What this task involves. Within the records below is a range that opens at the line with "ATOM 15 C C . PHE" and closes at the line with "ATOM 40 C CA". Return that range word for word, both ends included, and only that range.

Records for this task.
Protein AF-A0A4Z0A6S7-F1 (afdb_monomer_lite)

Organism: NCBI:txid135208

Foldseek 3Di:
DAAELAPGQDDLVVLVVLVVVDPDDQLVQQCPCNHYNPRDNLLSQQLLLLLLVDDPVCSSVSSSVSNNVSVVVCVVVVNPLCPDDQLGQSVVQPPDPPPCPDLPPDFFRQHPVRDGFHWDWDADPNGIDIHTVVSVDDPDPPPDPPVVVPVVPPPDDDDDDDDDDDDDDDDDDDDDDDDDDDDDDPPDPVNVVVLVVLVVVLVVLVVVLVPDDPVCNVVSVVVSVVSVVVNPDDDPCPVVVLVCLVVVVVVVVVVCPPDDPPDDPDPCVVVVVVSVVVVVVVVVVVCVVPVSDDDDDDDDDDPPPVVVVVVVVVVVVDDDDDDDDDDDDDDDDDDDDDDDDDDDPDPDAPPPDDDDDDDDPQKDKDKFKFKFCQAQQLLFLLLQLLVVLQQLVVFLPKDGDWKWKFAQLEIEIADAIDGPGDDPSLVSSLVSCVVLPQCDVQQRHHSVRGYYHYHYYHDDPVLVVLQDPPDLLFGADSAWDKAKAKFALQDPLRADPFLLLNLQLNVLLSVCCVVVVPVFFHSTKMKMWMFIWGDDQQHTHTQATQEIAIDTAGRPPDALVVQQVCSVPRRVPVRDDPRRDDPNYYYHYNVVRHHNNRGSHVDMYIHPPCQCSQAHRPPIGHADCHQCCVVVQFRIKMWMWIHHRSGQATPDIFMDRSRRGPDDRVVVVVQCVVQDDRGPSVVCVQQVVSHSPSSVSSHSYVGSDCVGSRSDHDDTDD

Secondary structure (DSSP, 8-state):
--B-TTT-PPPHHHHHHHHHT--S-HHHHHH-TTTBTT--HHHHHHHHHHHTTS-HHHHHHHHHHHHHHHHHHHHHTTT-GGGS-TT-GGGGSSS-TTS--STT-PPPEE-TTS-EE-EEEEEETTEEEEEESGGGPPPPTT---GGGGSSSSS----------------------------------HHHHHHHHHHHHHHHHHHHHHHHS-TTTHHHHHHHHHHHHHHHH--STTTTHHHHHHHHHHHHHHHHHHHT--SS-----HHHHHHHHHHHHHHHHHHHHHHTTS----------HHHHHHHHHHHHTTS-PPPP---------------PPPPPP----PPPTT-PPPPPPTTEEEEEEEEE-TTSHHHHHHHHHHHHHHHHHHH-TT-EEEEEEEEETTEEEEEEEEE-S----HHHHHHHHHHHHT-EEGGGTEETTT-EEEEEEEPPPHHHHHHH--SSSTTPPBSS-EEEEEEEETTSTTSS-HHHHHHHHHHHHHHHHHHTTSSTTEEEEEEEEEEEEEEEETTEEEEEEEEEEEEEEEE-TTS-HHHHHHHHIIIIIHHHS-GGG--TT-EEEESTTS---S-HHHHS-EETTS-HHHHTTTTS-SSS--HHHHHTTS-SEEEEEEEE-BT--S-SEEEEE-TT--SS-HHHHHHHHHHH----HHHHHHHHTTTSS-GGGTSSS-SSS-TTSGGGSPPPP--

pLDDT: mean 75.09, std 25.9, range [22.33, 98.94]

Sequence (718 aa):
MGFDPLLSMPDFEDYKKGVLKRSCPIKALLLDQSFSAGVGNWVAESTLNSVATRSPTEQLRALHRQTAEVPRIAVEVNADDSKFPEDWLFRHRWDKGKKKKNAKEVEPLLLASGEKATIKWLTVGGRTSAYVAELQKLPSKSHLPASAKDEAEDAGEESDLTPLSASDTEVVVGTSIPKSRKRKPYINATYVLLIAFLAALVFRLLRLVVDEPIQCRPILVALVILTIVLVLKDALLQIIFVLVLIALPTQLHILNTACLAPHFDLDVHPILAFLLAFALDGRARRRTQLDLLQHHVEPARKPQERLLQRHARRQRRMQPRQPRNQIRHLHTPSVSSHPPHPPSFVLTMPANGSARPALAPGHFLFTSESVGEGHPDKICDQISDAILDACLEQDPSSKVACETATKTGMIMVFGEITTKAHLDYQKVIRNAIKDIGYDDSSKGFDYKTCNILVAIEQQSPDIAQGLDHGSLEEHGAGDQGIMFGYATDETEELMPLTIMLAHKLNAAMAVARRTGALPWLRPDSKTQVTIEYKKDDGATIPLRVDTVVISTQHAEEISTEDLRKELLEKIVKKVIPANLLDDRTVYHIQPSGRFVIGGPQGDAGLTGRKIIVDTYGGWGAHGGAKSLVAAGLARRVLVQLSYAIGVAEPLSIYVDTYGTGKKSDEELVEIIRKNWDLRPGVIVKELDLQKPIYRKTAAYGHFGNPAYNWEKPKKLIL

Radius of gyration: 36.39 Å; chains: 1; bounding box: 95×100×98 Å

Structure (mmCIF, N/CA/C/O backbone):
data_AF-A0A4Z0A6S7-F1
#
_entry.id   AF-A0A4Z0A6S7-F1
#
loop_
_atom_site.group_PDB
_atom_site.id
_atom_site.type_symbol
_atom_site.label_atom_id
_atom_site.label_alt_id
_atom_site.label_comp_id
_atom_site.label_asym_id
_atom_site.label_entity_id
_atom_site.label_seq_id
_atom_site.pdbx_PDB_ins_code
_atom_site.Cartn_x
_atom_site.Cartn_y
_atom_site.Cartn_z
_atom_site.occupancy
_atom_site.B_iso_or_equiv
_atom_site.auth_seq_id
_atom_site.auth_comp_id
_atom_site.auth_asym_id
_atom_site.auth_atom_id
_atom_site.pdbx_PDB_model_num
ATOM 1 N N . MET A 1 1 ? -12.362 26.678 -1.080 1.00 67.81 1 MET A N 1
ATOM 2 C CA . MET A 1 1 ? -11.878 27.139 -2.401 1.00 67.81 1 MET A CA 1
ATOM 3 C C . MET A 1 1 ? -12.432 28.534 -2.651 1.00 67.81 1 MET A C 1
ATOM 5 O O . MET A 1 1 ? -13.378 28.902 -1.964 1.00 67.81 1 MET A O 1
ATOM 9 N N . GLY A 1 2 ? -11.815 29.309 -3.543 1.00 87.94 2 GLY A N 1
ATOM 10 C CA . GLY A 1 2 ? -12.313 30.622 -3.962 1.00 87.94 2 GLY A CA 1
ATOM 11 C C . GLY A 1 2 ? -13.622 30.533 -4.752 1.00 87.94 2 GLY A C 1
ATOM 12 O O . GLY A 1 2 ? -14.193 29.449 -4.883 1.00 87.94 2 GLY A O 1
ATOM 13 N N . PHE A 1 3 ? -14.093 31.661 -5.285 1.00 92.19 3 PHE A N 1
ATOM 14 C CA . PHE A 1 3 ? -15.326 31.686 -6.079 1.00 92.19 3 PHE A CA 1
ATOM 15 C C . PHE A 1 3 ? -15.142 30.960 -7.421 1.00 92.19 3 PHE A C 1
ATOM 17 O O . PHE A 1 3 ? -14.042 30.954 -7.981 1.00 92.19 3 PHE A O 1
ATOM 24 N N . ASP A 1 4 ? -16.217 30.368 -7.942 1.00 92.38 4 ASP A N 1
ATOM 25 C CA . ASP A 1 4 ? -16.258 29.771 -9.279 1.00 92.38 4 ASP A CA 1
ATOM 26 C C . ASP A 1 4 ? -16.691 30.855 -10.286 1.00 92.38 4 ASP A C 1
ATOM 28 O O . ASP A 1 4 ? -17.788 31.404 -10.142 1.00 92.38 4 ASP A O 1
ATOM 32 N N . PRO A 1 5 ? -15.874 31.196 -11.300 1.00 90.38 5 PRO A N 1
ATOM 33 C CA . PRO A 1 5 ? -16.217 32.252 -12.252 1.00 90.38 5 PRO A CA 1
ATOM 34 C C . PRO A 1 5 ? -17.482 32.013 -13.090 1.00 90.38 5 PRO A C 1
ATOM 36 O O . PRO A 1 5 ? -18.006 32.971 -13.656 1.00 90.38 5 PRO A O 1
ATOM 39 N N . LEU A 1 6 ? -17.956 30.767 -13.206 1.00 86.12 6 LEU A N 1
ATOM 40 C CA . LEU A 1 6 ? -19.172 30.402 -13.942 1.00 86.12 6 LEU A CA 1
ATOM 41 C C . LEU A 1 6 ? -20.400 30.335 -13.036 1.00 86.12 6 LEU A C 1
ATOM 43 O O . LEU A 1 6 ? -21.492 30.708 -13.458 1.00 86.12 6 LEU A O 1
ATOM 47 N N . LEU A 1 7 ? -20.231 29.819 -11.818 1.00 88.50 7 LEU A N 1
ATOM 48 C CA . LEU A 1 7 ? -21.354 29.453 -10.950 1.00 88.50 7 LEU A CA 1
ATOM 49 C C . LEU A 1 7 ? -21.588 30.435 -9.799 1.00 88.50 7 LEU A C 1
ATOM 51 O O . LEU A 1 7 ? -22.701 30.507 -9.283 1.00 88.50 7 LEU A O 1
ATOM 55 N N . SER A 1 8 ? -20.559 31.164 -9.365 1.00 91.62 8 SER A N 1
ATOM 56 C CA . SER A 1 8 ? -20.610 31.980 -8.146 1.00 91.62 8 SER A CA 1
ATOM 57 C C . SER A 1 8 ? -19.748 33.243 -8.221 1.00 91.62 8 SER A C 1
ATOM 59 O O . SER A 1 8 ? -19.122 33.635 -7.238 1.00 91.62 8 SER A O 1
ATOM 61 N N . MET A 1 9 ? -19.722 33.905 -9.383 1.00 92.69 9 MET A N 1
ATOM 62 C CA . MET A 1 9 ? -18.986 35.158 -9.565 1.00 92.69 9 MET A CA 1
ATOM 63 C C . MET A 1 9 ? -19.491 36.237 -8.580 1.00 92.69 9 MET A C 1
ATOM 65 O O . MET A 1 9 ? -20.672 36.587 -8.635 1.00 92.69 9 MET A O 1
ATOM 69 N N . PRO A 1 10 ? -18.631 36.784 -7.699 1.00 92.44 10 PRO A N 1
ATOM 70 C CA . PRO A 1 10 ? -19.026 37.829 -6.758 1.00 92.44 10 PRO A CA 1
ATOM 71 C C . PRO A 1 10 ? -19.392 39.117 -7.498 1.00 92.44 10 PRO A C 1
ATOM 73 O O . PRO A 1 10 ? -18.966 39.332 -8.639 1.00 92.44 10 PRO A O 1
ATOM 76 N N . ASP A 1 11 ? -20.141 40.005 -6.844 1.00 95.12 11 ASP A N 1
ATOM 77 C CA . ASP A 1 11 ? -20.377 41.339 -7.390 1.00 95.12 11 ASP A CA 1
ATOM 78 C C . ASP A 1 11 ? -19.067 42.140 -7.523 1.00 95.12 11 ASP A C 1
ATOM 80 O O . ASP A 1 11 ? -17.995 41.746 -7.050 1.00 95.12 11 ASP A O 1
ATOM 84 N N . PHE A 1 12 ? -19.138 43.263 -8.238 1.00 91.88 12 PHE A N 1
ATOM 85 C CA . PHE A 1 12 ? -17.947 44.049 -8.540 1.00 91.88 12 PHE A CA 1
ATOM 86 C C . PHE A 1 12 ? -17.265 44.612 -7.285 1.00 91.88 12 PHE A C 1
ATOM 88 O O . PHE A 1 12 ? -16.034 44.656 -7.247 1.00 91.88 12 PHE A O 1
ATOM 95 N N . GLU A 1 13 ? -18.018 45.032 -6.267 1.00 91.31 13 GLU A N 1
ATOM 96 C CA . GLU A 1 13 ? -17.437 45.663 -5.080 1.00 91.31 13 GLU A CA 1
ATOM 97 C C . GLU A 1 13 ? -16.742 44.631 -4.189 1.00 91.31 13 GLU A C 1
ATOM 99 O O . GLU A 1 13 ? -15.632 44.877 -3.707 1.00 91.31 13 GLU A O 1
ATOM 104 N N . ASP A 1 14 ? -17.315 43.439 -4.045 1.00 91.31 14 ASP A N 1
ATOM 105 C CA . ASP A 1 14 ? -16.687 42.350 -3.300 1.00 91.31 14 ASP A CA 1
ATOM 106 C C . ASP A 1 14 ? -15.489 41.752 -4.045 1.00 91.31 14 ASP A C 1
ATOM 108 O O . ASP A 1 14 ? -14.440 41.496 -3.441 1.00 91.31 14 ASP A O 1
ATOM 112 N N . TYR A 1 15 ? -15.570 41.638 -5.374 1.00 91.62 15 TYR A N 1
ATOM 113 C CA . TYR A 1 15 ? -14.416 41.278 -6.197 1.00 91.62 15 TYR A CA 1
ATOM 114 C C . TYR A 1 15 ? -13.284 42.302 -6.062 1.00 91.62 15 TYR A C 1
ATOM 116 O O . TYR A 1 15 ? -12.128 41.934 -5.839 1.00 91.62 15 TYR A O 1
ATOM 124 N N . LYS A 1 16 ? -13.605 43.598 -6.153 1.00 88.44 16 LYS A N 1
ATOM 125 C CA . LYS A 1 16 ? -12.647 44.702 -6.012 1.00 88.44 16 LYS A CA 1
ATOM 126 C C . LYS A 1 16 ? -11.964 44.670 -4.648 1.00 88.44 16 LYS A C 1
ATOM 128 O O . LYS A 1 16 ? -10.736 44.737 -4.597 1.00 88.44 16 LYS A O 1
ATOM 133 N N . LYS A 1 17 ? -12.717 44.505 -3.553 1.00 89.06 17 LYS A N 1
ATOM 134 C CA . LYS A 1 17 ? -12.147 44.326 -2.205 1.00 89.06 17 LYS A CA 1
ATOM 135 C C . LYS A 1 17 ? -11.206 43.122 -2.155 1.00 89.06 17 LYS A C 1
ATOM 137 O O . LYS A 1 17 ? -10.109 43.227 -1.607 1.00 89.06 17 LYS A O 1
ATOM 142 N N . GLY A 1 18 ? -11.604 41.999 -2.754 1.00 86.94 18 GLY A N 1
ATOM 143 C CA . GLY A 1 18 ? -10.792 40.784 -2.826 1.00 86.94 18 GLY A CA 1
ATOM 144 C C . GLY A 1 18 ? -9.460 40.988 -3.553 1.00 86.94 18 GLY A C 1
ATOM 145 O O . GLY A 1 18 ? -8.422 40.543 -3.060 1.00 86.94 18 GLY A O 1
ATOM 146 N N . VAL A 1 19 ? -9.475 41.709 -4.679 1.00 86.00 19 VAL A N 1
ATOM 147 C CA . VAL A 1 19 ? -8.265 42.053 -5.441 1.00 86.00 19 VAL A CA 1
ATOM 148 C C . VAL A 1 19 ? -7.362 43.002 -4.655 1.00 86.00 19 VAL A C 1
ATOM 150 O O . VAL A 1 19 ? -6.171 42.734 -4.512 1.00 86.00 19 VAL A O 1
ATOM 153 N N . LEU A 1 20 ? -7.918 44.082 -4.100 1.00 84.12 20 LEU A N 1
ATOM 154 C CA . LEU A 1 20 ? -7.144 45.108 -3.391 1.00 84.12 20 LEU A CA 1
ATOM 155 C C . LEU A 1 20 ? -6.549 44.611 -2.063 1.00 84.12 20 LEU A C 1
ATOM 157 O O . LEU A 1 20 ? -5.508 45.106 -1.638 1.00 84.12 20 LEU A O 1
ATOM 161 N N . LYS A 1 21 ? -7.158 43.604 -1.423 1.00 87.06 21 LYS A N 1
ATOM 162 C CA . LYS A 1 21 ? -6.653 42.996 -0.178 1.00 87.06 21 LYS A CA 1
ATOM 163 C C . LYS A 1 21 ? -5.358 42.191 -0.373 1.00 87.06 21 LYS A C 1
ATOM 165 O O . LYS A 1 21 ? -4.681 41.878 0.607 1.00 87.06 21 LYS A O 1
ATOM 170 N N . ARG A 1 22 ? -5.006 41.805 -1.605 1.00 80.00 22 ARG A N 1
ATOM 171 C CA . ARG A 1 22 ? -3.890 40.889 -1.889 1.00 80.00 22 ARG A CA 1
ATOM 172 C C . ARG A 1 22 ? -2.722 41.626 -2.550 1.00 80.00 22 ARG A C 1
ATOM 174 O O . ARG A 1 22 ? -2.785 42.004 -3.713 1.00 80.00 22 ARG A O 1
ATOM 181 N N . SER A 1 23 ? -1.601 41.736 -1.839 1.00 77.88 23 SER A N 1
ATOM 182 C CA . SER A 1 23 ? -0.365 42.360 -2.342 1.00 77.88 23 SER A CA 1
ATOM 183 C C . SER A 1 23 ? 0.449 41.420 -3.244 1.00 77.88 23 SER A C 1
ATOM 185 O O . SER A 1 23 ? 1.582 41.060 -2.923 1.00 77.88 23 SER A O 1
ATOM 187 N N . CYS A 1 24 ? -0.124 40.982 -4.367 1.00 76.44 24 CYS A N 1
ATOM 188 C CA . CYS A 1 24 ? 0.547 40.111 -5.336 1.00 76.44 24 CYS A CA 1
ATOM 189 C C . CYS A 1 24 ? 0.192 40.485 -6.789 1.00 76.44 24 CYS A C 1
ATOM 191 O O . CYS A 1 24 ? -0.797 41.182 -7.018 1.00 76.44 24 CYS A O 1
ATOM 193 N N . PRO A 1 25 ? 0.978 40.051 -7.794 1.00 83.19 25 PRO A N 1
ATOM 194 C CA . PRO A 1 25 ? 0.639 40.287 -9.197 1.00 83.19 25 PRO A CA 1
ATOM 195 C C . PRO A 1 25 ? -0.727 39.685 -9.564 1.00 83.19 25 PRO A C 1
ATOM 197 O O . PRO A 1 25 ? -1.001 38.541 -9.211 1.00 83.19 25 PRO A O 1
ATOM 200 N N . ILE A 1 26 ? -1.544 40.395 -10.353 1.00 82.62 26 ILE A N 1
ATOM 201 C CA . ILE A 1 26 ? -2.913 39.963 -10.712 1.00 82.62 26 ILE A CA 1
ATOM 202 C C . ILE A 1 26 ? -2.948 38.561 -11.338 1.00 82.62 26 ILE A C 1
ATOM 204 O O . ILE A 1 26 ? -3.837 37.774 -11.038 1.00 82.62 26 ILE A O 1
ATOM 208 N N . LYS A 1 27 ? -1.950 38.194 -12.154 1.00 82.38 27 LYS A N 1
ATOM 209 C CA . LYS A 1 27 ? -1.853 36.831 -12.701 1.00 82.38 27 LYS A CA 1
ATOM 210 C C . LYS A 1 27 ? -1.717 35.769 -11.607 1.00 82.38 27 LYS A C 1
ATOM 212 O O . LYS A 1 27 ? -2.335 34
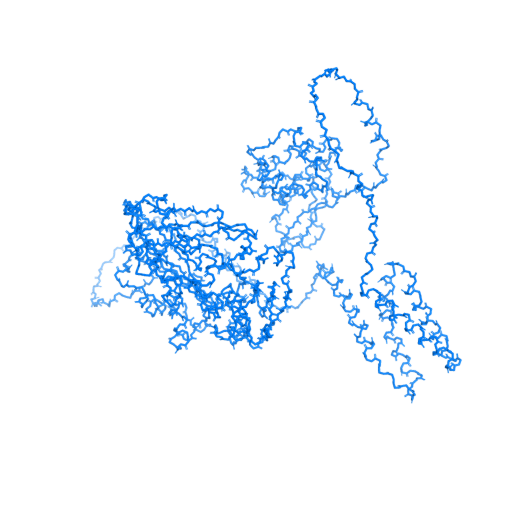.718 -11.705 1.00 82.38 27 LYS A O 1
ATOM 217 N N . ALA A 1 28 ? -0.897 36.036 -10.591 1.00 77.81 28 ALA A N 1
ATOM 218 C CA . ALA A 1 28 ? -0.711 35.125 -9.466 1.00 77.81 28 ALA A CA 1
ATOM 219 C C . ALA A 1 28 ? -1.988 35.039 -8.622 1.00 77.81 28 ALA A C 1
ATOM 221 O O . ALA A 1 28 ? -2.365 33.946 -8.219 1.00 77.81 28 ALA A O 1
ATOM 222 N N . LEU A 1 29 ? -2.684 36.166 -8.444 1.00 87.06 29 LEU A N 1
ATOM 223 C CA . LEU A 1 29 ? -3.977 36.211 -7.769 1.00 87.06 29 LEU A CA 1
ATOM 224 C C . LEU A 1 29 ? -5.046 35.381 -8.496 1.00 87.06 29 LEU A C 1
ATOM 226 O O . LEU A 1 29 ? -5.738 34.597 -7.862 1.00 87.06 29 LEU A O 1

==

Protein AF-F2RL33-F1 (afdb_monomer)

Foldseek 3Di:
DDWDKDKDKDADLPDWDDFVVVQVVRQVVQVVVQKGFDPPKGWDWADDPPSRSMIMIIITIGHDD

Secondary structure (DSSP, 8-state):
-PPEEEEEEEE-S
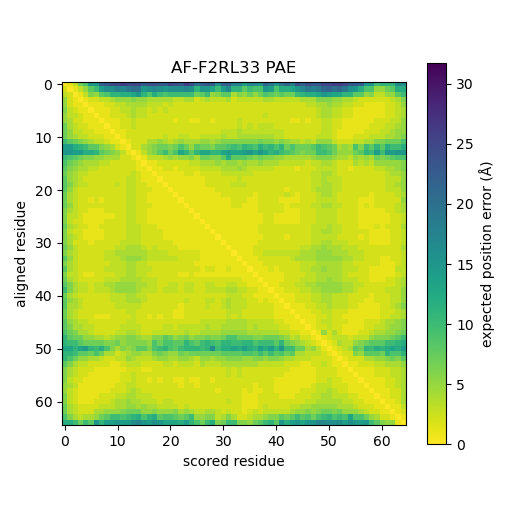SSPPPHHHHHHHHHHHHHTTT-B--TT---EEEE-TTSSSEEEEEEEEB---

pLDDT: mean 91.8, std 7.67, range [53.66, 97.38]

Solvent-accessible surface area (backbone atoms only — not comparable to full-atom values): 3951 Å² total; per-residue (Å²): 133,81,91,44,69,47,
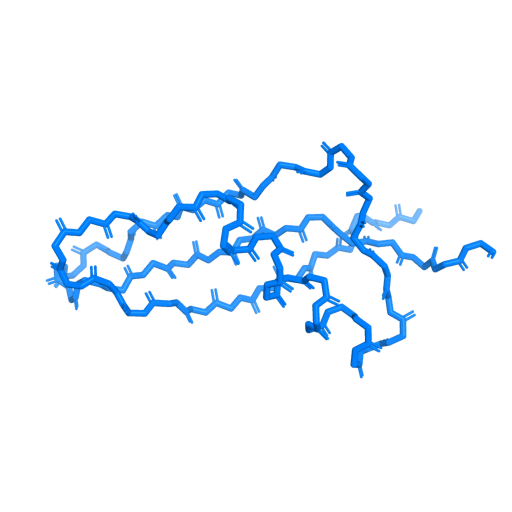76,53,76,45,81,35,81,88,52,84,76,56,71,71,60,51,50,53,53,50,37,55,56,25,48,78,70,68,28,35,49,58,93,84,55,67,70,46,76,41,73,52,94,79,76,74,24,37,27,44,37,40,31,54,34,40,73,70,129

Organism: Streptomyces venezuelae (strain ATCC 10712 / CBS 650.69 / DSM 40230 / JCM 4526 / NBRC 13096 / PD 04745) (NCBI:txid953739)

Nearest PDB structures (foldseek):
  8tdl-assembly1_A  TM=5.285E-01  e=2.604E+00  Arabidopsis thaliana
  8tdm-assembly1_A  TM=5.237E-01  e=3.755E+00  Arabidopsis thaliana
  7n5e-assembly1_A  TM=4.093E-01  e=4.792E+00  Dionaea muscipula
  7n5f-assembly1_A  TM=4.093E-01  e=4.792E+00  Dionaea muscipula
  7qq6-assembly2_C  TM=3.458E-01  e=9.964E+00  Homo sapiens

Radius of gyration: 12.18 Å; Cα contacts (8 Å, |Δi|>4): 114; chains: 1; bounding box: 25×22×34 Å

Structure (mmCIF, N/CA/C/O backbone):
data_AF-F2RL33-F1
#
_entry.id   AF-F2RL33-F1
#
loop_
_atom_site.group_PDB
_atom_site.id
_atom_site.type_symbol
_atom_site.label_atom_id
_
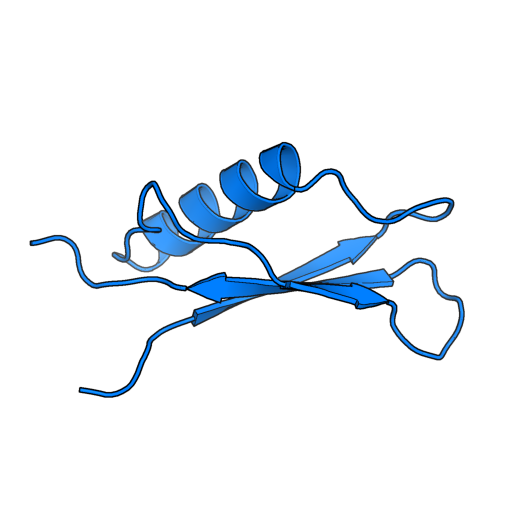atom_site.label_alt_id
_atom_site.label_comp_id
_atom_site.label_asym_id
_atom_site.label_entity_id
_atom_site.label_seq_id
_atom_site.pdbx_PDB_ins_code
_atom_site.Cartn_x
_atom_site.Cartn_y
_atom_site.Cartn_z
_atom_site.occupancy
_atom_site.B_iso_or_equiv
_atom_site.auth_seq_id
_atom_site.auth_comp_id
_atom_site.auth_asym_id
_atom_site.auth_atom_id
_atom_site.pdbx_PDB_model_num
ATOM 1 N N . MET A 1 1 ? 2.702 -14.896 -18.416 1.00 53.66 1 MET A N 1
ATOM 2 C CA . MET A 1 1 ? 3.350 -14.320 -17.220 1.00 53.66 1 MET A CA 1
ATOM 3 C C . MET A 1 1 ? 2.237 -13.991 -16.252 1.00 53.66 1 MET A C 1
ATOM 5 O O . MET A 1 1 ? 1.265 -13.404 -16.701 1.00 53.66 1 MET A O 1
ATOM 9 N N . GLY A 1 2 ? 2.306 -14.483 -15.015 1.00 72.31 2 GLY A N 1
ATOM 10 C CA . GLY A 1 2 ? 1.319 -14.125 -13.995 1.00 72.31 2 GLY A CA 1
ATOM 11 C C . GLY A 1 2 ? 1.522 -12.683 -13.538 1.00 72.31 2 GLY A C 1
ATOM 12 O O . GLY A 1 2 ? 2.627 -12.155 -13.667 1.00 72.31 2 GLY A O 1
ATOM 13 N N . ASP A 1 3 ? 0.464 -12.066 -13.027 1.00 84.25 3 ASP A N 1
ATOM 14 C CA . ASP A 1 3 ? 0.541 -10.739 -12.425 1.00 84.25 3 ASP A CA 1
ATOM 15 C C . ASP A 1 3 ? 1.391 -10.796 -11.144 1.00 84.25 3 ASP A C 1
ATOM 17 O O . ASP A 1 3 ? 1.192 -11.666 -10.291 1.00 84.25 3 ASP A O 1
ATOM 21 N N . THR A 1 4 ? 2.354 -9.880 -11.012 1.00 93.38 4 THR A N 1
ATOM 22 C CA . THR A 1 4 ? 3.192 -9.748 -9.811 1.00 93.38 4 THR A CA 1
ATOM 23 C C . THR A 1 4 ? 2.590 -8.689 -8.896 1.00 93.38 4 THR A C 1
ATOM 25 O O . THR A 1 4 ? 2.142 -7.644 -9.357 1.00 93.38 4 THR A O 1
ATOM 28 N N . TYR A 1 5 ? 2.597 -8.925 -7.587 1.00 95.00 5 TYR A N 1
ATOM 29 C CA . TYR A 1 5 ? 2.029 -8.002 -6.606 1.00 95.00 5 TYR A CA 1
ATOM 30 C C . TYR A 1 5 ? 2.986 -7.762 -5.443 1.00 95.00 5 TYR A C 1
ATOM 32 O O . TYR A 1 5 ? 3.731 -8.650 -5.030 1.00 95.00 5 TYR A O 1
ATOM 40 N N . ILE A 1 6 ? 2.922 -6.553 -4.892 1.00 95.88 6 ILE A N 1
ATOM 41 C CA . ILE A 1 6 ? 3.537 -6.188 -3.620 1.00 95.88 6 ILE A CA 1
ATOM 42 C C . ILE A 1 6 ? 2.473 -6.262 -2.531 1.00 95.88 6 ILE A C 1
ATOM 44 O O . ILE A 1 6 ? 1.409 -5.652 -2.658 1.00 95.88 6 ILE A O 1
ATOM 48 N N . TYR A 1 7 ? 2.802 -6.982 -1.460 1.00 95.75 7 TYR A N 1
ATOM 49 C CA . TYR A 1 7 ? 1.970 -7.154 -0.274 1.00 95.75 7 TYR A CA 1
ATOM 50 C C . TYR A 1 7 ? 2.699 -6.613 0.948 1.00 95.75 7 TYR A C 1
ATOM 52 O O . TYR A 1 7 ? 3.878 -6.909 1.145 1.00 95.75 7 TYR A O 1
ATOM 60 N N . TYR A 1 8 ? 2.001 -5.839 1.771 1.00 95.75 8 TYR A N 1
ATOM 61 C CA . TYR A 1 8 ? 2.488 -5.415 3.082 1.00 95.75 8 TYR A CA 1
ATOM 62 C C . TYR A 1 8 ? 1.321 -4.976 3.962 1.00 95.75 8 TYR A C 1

Completed exercise.
ATOM 15 C C . PHE A 1 3 ? -15.142 30.960 -7.421 1.00 92.19 3 PHE A C 1
ATOM 17 O O . PHE A 1 3 ? -14.042 30.954 -7.981 1.00 92.19 3 PHE A O 1
ATOM 24 N N . ASP A 1 4 ? -16.217 30.368 -7.942 1.00 92.38 4 ASP A N 1
ATOM 25 C CA . ASP A 1 4 ? -16.258 29.771 -9.279 1.00 92.38 4 ASP A CA 1
ATOM 26 C C . ASP A 1 4 ? -16.691 30.855 -10.286 1.00 92.38 4 ASP A C 1
ATOM 28 O O . ASP A 1 4 ? -17.788 31.404 -10.142 1.00 92.38 4 ASP A O 1
ATOM 32 N N . PRO A 1 5 ? -15.874 31.196 -11.300 1.00 90.38 5 PRO A N 1
ATOM 33 C CA . PRO A 1 5 ? -16.217 32.252 -12.252 1.00 90.38 5 PRO A CA 1
ATOM 34 C C . PRO A 1 5 ? -17.482 32.013 -13.090 1.00 90.38 5 PRO A C 1
ATOM 36 O O . PRO A 1 5 ? -18.006 32.971 -13.656 1.00 90.38 5 PRO A O 1
ATOM 39 N N . LEU A 1 6 ? -17.956 30.767 -13.206 1.00 86.12 6 LEU A N 1
ATOM 40 C CA . LEU A 1 6 ? -19.172 30.402 -13.942 1.00 86.12 6 LEU A CA 1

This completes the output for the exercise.